▸ **What you need to do**
Could you set down exactly the lines of the data below, starting at the one that holds "ATOM 174 N N" and ending at the one that holds "ATOM 222 O O", both included, and only those?
[[ Data provided, beginning ]]
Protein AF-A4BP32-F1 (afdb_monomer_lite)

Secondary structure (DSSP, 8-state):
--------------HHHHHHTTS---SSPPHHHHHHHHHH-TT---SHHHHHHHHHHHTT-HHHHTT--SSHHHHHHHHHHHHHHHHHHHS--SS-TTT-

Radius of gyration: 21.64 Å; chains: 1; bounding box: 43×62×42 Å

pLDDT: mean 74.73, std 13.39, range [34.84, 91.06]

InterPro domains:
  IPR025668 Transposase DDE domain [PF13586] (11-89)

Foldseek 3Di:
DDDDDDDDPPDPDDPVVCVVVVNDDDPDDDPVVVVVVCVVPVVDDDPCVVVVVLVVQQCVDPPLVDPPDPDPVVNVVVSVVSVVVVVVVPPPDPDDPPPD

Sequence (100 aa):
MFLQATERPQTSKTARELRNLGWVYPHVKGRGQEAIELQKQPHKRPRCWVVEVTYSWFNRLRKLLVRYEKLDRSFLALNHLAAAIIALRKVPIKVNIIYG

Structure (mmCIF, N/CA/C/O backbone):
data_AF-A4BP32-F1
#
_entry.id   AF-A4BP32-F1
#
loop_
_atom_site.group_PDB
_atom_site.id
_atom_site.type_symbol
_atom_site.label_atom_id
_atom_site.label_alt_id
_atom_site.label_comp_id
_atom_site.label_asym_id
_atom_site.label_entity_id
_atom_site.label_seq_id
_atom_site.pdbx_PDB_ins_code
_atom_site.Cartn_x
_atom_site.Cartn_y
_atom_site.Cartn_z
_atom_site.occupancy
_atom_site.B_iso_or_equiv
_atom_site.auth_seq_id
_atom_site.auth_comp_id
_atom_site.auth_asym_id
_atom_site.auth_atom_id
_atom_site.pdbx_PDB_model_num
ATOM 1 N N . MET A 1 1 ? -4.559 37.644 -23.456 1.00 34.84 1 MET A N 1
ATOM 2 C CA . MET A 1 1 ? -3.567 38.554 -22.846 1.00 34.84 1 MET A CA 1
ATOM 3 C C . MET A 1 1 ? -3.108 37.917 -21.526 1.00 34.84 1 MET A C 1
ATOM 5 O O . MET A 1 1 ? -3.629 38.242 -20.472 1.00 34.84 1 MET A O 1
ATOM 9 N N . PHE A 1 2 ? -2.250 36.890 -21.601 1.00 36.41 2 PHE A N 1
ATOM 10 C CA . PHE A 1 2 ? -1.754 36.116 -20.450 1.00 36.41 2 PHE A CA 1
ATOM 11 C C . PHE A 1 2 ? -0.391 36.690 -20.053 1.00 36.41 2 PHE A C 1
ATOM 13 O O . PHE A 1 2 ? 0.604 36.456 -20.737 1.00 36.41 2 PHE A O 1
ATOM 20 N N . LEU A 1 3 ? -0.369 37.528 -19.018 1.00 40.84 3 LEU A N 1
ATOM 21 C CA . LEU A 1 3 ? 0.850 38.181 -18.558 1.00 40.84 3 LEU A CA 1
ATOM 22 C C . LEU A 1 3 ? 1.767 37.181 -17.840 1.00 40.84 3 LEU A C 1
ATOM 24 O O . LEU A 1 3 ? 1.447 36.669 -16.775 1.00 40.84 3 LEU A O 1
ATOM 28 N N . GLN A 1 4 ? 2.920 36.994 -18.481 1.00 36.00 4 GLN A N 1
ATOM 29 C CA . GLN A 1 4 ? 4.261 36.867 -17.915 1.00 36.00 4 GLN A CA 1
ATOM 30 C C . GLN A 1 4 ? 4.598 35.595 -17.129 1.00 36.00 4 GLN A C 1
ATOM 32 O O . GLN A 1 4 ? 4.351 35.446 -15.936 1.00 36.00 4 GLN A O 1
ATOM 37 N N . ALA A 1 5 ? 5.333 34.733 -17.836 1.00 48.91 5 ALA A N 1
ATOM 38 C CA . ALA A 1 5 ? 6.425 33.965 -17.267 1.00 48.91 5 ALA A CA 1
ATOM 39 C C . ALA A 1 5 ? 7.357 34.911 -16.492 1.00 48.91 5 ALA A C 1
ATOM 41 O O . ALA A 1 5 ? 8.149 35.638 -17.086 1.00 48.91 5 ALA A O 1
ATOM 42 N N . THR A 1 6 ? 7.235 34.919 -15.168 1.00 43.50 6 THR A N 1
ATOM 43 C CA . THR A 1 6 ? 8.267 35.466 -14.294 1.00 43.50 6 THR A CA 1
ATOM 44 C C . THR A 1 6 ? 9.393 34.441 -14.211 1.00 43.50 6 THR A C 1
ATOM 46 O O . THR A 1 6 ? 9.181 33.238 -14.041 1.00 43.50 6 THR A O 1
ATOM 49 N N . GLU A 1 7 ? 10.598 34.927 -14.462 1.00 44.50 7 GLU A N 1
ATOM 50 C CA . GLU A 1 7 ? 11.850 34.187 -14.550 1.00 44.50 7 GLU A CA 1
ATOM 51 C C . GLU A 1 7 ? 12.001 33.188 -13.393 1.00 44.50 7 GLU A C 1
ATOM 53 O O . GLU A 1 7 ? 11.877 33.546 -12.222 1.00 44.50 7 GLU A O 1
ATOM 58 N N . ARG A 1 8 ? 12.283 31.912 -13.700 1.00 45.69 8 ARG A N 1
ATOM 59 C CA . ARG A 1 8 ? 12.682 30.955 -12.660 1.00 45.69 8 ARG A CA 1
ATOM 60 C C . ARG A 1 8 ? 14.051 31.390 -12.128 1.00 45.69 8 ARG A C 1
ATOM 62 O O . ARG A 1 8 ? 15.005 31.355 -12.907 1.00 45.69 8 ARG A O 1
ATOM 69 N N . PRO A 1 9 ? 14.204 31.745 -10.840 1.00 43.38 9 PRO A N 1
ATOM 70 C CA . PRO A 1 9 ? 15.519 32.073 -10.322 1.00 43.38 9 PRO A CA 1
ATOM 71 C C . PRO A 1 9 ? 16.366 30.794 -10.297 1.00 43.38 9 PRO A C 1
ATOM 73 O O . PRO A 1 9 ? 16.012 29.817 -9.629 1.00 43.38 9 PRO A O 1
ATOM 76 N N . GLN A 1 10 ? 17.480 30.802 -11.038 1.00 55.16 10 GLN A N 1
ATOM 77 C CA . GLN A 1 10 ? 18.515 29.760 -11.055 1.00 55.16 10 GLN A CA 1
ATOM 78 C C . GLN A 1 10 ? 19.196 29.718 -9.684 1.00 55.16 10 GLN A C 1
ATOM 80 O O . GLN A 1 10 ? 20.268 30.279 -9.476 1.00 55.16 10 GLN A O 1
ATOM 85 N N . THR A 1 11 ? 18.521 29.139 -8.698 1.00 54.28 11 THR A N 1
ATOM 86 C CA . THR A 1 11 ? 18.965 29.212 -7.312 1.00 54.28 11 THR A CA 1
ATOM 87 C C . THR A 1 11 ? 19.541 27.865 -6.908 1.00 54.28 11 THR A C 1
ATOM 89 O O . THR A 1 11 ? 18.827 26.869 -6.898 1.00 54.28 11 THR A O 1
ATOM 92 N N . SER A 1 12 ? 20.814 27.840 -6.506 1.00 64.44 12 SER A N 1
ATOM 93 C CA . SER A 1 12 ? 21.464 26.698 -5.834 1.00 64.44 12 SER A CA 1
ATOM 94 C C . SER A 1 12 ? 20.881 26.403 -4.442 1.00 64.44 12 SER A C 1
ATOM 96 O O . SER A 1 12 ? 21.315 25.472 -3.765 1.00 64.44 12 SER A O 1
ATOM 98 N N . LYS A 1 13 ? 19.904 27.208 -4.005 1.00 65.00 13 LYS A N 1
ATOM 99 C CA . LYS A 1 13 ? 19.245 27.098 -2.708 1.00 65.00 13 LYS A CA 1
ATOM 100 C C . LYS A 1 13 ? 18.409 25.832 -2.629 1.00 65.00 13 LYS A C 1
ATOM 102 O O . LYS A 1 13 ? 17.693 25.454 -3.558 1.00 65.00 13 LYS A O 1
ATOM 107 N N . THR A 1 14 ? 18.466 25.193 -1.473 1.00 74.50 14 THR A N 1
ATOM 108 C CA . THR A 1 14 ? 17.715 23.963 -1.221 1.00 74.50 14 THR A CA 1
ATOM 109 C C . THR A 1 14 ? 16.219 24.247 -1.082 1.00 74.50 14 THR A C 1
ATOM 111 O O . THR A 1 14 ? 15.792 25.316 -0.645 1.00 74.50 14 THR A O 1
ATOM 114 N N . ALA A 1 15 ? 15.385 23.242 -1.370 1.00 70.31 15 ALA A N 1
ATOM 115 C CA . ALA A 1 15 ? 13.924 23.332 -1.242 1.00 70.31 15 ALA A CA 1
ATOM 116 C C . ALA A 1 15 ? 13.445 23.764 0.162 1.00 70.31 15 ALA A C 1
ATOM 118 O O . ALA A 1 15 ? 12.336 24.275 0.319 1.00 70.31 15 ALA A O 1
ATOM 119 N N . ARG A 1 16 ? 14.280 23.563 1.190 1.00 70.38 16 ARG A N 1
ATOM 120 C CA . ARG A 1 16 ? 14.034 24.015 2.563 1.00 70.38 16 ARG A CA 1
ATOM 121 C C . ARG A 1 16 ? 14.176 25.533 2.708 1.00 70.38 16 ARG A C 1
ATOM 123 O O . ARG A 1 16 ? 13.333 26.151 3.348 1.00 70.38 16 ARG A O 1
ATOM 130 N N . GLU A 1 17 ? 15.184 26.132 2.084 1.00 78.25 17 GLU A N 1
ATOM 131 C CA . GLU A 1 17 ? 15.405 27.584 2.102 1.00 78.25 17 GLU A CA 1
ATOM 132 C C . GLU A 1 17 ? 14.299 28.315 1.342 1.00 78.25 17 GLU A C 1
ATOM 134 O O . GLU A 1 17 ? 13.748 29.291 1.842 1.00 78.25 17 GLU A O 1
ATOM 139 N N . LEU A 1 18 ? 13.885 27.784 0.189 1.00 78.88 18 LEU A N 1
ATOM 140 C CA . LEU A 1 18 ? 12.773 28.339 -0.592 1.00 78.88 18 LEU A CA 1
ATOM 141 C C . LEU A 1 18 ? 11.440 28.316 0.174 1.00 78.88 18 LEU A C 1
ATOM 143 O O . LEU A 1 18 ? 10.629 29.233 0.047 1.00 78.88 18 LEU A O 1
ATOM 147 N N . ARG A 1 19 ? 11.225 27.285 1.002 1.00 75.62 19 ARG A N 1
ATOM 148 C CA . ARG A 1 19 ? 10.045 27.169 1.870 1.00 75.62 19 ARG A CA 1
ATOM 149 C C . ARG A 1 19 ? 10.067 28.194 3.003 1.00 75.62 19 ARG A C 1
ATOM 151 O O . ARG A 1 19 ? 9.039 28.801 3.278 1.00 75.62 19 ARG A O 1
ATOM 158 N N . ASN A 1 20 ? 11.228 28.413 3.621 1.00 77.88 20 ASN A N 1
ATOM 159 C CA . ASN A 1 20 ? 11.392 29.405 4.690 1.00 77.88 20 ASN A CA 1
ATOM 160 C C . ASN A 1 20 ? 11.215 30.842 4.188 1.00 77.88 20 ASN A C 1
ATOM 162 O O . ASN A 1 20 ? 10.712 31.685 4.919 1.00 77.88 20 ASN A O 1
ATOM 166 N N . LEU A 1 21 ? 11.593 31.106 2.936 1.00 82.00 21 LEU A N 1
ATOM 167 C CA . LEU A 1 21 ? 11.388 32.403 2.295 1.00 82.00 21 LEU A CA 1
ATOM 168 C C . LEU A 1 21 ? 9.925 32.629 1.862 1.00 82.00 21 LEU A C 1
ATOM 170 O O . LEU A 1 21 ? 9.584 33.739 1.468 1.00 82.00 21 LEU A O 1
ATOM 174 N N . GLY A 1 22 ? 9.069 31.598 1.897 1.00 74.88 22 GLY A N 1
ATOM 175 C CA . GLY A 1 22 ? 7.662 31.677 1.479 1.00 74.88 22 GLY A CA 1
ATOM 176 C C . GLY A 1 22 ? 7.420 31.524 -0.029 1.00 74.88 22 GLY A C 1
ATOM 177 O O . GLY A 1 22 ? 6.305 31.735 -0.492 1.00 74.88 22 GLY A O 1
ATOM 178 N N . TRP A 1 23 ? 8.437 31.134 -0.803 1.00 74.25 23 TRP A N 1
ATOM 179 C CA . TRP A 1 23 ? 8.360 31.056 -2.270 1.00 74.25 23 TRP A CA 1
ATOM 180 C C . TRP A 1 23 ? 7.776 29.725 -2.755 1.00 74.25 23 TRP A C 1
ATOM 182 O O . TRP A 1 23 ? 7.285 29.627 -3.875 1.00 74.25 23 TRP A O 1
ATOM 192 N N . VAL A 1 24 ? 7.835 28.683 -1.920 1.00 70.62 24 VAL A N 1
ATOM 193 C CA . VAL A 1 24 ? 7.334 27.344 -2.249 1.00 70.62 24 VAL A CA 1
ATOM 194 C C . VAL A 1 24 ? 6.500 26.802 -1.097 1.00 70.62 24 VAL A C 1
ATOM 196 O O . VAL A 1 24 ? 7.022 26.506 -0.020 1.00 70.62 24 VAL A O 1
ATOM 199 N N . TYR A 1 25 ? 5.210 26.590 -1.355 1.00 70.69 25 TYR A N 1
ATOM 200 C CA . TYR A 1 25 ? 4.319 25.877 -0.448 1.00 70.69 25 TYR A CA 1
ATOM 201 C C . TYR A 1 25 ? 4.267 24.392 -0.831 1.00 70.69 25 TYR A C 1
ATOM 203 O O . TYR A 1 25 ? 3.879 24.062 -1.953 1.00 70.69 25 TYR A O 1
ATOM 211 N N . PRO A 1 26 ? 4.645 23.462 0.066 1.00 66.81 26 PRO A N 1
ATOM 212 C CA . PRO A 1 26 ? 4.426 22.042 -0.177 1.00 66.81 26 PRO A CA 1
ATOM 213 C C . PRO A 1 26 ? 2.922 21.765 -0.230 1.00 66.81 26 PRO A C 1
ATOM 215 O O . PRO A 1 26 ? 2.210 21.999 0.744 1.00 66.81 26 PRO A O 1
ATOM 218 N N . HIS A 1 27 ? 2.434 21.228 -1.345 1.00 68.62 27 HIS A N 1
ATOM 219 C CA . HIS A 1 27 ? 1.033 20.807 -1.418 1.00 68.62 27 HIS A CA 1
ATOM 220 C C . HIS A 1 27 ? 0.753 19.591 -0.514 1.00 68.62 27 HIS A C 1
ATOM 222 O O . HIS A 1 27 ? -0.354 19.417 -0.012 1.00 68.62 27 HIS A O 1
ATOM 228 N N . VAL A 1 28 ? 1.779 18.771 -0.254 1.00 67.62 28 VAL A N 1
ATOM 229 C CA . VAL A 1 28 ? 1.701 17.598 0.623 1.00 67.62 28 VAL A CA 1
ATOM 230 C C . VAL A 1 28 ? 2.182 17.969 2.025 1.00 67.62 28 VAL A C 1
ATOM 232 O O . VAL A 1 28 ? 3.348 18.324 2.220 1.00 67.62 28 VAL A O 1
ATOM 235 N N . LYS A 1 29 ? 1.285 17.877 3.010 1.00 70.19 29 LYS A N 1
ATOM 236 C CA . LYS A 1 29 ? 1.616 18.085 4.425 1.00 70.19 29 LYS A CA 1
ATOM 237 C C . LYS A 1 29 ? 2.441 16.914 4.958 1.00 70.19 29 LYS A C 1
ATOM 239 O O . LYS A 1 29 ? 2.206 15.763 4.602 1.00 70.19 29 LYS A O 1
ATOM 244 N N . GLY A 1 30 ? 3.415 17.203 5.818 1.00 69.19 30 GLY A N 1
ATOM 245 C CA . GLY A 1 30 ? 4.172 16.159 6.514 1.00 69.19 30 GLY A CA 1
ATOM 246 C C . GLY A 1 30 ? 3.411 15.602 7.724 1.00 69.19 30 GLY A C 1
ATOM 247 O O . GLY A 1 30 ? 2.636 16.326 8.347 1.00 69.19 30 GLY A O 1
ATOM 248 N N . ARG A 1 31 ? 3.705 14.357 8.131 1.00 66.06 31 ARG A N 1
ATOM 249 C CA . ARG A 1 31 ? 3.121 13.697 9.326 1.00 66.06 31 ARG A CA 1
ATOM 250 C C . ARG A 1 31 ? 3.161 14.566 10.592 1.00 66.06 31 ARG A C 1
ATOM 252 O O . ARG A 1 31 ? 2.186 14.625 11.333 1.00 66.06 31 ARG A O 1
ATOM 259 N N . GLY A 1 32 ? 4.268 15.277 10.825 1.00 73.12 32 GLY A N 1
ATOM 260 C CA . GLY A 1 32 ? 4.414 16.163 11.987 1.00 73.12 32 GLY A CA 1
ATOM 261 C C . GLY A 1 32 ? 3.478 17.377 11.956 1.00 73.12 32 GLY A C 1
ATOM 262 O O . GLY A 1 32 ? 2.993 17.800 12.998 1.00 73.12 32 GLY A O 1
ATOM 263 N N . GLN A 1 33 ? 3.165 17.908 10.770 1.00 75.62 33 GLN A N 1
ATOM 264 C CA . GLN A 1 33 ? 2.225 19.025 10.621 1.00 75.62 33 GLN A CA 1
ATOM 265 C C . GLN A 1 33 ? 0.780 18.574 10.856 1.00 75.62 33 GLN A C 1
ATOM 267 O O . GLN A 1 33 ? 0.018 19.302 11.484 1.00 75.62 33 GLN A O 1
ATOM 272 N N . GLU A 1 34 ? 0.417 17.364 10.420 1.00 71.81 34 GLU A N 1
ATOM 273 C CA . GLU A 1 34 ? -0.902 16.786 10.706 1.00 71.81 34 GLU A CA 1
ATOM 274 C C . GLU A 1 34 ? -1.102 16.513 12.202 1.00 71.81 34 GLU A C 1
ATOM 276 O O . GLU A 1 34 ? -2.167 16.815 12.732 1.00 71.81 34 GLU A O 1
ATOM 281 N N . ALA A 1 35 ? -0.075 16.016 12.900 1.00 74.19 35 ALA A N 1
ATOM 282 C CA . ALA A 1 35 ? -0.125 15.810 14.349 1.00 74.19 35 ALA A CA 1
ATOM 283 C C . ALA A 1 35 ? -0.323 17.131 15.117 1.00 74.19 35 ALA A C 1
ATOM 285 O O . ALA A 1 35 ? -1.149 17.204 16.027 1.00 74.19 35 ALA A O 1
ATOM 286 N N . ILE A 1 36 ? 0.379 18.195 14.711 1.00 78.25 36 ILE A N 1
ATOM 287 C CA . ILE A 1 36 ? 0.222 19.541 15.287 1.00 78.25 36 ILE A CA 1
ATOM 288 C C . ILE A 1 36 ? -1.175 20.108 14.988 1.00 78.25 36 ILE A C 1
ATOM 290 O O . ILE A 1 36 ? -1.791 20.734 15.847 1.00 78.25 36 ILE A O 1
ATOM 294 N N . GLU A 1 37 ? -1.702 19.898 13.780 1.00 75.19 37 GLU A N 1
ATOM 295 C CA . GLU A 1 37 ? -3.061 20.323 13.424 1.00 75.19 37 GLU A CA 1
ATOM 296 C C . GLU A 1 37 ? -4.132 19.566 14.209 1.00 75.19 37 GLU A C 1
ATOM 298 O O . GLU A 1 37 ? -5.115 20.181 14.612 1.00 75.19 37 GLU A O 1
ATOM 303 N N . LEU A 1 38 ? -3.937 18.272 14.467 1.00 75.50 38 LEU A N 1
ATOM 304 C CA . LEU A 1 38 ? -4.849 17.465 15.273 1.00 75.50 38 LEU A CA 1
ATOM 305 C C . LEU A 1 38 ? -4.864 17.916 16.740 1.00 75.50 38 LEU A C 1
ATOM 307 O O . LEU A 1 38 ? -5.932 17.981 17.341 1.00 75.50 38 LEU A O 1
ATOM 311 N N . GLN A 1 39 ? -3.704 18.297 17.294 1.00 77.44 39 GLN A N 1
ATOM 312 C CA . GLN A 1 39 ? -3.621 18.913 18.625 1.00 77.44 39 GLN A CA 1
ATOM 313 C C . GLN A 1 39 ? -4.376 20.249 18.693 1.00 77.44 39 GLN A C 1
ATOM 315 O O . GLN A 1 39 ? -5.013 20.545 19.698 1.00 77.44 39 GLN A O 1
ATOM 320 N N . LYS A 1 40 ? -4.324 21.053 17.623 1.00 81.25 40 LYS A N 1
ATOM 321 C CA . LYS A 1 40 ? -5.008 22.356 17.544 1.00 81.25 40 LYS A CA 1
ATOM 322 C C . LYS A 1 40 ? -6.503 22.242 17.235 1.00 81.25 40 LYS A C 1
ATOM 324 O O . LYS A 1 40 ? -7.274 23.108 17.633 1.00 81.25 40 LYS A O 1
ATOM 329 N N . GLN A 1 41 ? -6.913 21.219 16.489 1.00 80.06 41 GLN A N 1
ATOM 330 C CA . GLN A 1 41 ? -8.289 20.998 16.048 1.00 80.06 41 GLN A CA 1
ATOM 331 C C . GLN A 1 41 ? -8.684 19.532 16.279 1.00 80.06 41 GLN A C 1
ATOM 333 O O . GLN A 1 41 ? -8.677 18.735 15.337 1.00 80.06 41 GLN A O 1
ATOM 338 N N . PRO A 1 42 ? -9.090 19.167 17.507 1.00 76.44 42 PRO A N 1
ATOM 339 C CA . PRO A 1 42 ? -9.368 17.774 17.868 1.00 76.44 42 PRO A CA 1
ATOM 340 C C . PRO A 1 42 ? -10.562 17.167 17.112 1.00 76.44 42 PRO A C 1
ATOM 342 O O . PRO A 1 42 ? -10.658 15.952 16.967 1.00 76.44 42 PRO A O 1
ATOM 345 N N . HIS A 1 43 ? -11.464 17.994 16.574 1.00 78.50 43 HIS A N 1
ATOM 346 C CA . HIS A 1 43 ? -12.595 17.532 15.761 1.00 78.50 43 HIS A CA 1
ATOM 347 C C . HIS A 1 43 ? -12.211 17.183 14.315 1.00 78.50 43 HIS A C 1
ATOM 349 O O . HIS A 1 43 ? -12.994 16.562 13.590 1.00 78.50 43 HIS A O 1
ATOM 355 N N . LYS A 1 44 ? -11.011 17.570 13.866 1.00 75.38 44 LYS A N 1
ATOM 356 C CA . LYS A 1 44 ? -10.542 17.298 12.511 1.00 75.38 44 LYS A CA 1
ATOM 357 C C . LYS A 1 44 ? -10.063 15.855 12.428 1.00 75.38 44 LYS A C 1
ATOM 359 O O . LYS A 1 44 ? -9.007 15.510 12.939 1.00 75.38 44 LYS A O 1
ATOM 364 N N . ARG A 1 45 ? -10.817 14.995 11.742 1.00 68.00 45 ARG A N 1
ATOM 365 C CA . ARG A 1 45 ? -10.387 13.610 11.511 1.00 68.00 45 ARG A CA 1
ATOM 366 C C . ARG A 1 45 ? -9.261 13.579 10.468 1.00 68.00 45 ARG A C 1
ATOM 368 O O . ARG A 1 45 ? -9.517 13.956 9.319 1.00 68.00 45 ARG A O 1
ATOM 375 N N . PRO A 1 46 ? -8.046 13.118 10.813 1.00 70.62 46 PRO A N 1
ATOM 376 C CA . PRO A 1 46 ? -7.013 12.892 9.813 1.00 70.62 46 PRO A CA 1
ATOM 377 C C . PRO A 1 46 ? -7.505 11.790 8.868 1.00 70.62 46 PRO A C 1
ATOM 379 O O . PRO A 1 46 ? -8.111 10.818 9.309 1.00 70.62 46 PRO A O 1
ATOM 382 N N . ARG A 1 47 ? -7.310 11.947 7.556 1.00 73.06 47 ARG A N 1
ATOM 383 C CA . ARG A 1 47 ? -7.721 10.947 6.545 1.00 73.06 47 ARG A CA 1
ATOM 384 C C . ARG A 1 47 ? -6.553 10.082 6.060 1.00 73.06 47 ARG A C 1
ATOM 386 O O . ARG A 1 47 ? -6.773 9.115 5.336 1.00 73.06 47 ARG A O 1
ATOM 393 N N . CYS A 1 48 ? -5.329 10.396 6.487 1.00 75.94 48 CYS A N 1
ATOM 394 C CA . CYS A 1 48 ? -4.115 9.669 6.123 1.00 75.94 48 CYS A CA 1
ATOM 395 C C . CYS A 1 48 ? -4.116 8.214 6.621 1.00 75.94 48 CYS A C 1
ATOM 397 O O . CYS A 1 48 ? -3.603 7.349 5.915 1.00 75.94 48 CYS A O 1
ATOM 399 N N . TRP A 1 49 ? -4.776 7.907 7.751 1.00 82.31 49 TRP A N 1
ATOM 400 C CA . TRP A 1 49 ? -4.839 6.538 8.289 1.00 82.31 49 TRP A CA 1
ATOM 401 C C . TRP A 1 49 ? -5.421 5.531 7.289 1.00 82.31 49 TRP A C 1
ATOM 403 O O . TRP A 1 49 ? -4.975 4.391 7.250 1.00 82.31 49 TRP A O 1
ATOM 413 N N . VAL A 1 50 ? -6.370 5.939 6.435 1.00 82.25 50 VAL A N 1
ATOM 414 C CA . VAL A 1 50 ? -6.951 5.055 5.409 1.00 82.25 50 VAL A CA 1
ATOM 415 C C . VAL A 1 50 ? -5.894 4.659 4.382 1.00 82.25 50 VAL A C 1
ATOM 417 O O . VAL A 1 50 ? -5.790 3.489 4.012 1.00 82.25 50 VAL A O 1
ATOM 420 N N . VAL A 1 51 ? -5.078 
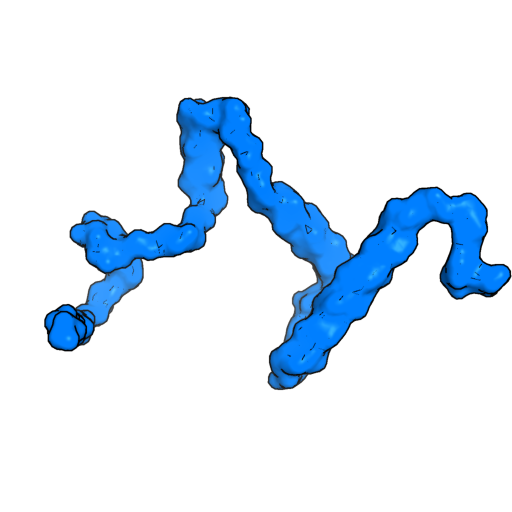5.621 3.946 1.00 82.75 51 VAL A N 1
ATOM 421 C CA . VAL A 1 51 ? -3.988 5.383 2.992 1.00 82.75 51 VAL A CA 1
ATOM 422 C C . VAL A 1 51 ? -2.930 4.489 3.626 1.00 82.75 51 VAL A C 1
ATOM 424 O O . VAL A 1 51 ? -2.509 3.523 3.001 1.00 82.75 51 VAL A O 1
ATOM 427 N N . GLU A 1 52 ? -2.558 4.745 4.880 1.00 85.38 52 GLU A N 1
ATOM 428 C CA . GLU A 1 52 ? -1.591 3.924 5.615 1.00 85.38 52 GLU A CA 1
ATOM 429 C C . GLU A 1 52 ? -2.076 2.480 5.799 1.00 85.38 52 GLU A C 1
ATOM 431 O O . GLU A 1 52 ? -1.328 1.533 5.547 1.00 85.38 52 GLU A O 1
ATOM 436 N N . VAL A 1 53 ? -3.346 2.293 6.168 1.00 85.25 53 VAL A N 1
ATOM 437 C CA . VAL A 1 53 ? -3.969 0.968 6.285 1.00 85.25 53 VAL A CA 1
[[ Data provided, end ]]
▸ **Solution below**
ATOM 174 N N . GLY A 1 22 ? 9.069 31.598 1.897 1.00 74.88 22 GLY A N 1
ATOM 175 C CA . GLY A 1 22 ? 7.662 31.677 1.479 1.00 74.88 22 GLY A CA 1
ATOM 176 C C . GLY A 1 22 ? 7.420 31.524 -0.029 1.00 74.88 22 GLY A C 1
ATOM 177 O O . GLY A 1 22 ? 6.305 31.735 -0.492 1.00 74.88 22 GLY A O 1
ATOM 178 N N . TRP A 1 23 ? 8.437 31.134 -0.803 1.00 74.25 23 TRP A N 1
ATOM 179 C CA . TRP A 1 23 ? 8.360 31.056 -2.270 1.00 74.25 23 TRP A CA 1
ATOM 180 C C . TRP A 1 23 ? 7.776 29.725 -2.755 1.00 74.25 23 TRP A C 1
ATOM 182 O O . TRP A 1 23 ? 7.285 29.627 -3.875 1.00 74.25 23 TRP A O 1
ATOM 192 N N . VAL A 1 24 ? 7.835 28.683 -1.920 1.00 70.62 24 VAL A N 1
ATOM 193 C CA . VAL A 1 24 ? 7.334 27.344 -2.249 1.00 70.62 24 VAL A CA 1
ATOM 194 C C . VAL A 1 24 ? 6.500 26.802 -1.097 1.00 70.62 24 VAL A C 1
ATOM 196 O O . VAL A 1 24 ? 7.022 26.506 -0.020 1.00 70.62 24 VAL A O 1
ATOM 199 N N . TYR A 1 25 ? 5.210 26.590 -1.355 1.00 70.69 25 TYR A N 1
ATOM 200 C CA . TYR A 1 25 ? 4.319 25.877 -0.448 1.00 70.69 25 TYR A CA 1
ATOM 201 C C . TYR A 1 25 ? 4.267 24.392 -0.831 1.00 70.69 25 TYR A C 1
ATOM 203 O O . TYR A 1 25 ? 3.879 24.062 -1.953 1.00 70.69 25 TYR A O 1
ATOM 211 N N . PRO A 1 26 ? 4.645 23.462 0.066 1.00 66.81 26 PRO A N 1
ATOM 212 C CA . PRO A 1 26 ? 4.426 22.042 -0.177 1.00 66.81 26 PRO A CA 1
ATOM 213 C C . PRO A 1 26 ? 2.922 21.765 -0.230 1.00 66.81 26 PRO A C 1
ATOM 215 O O . PRO A 1 26 ? 2.210 21.999 0.744 1.00 66.81 26 PRO A O 1
ATOM 218 N N . HIS A 1 27 ? 2.434 21.228 -1.345 1.00 68.62 27 HIS A N 1
ATOM 219 C CA . HIS A 1 27 ? 1.033 20.807 -1.418 1.00 68.62 27 HIS A CA 1
ATOM 220 C C . HIS A 1 27 ? 0.753 19.591 -0.514 1.00 68.62 27 HIS A C 1
ATOM 222 O O . HIS A 1 27 ? -0.354 19.417 -0.012 1.00 68.62 27 HIS A O 1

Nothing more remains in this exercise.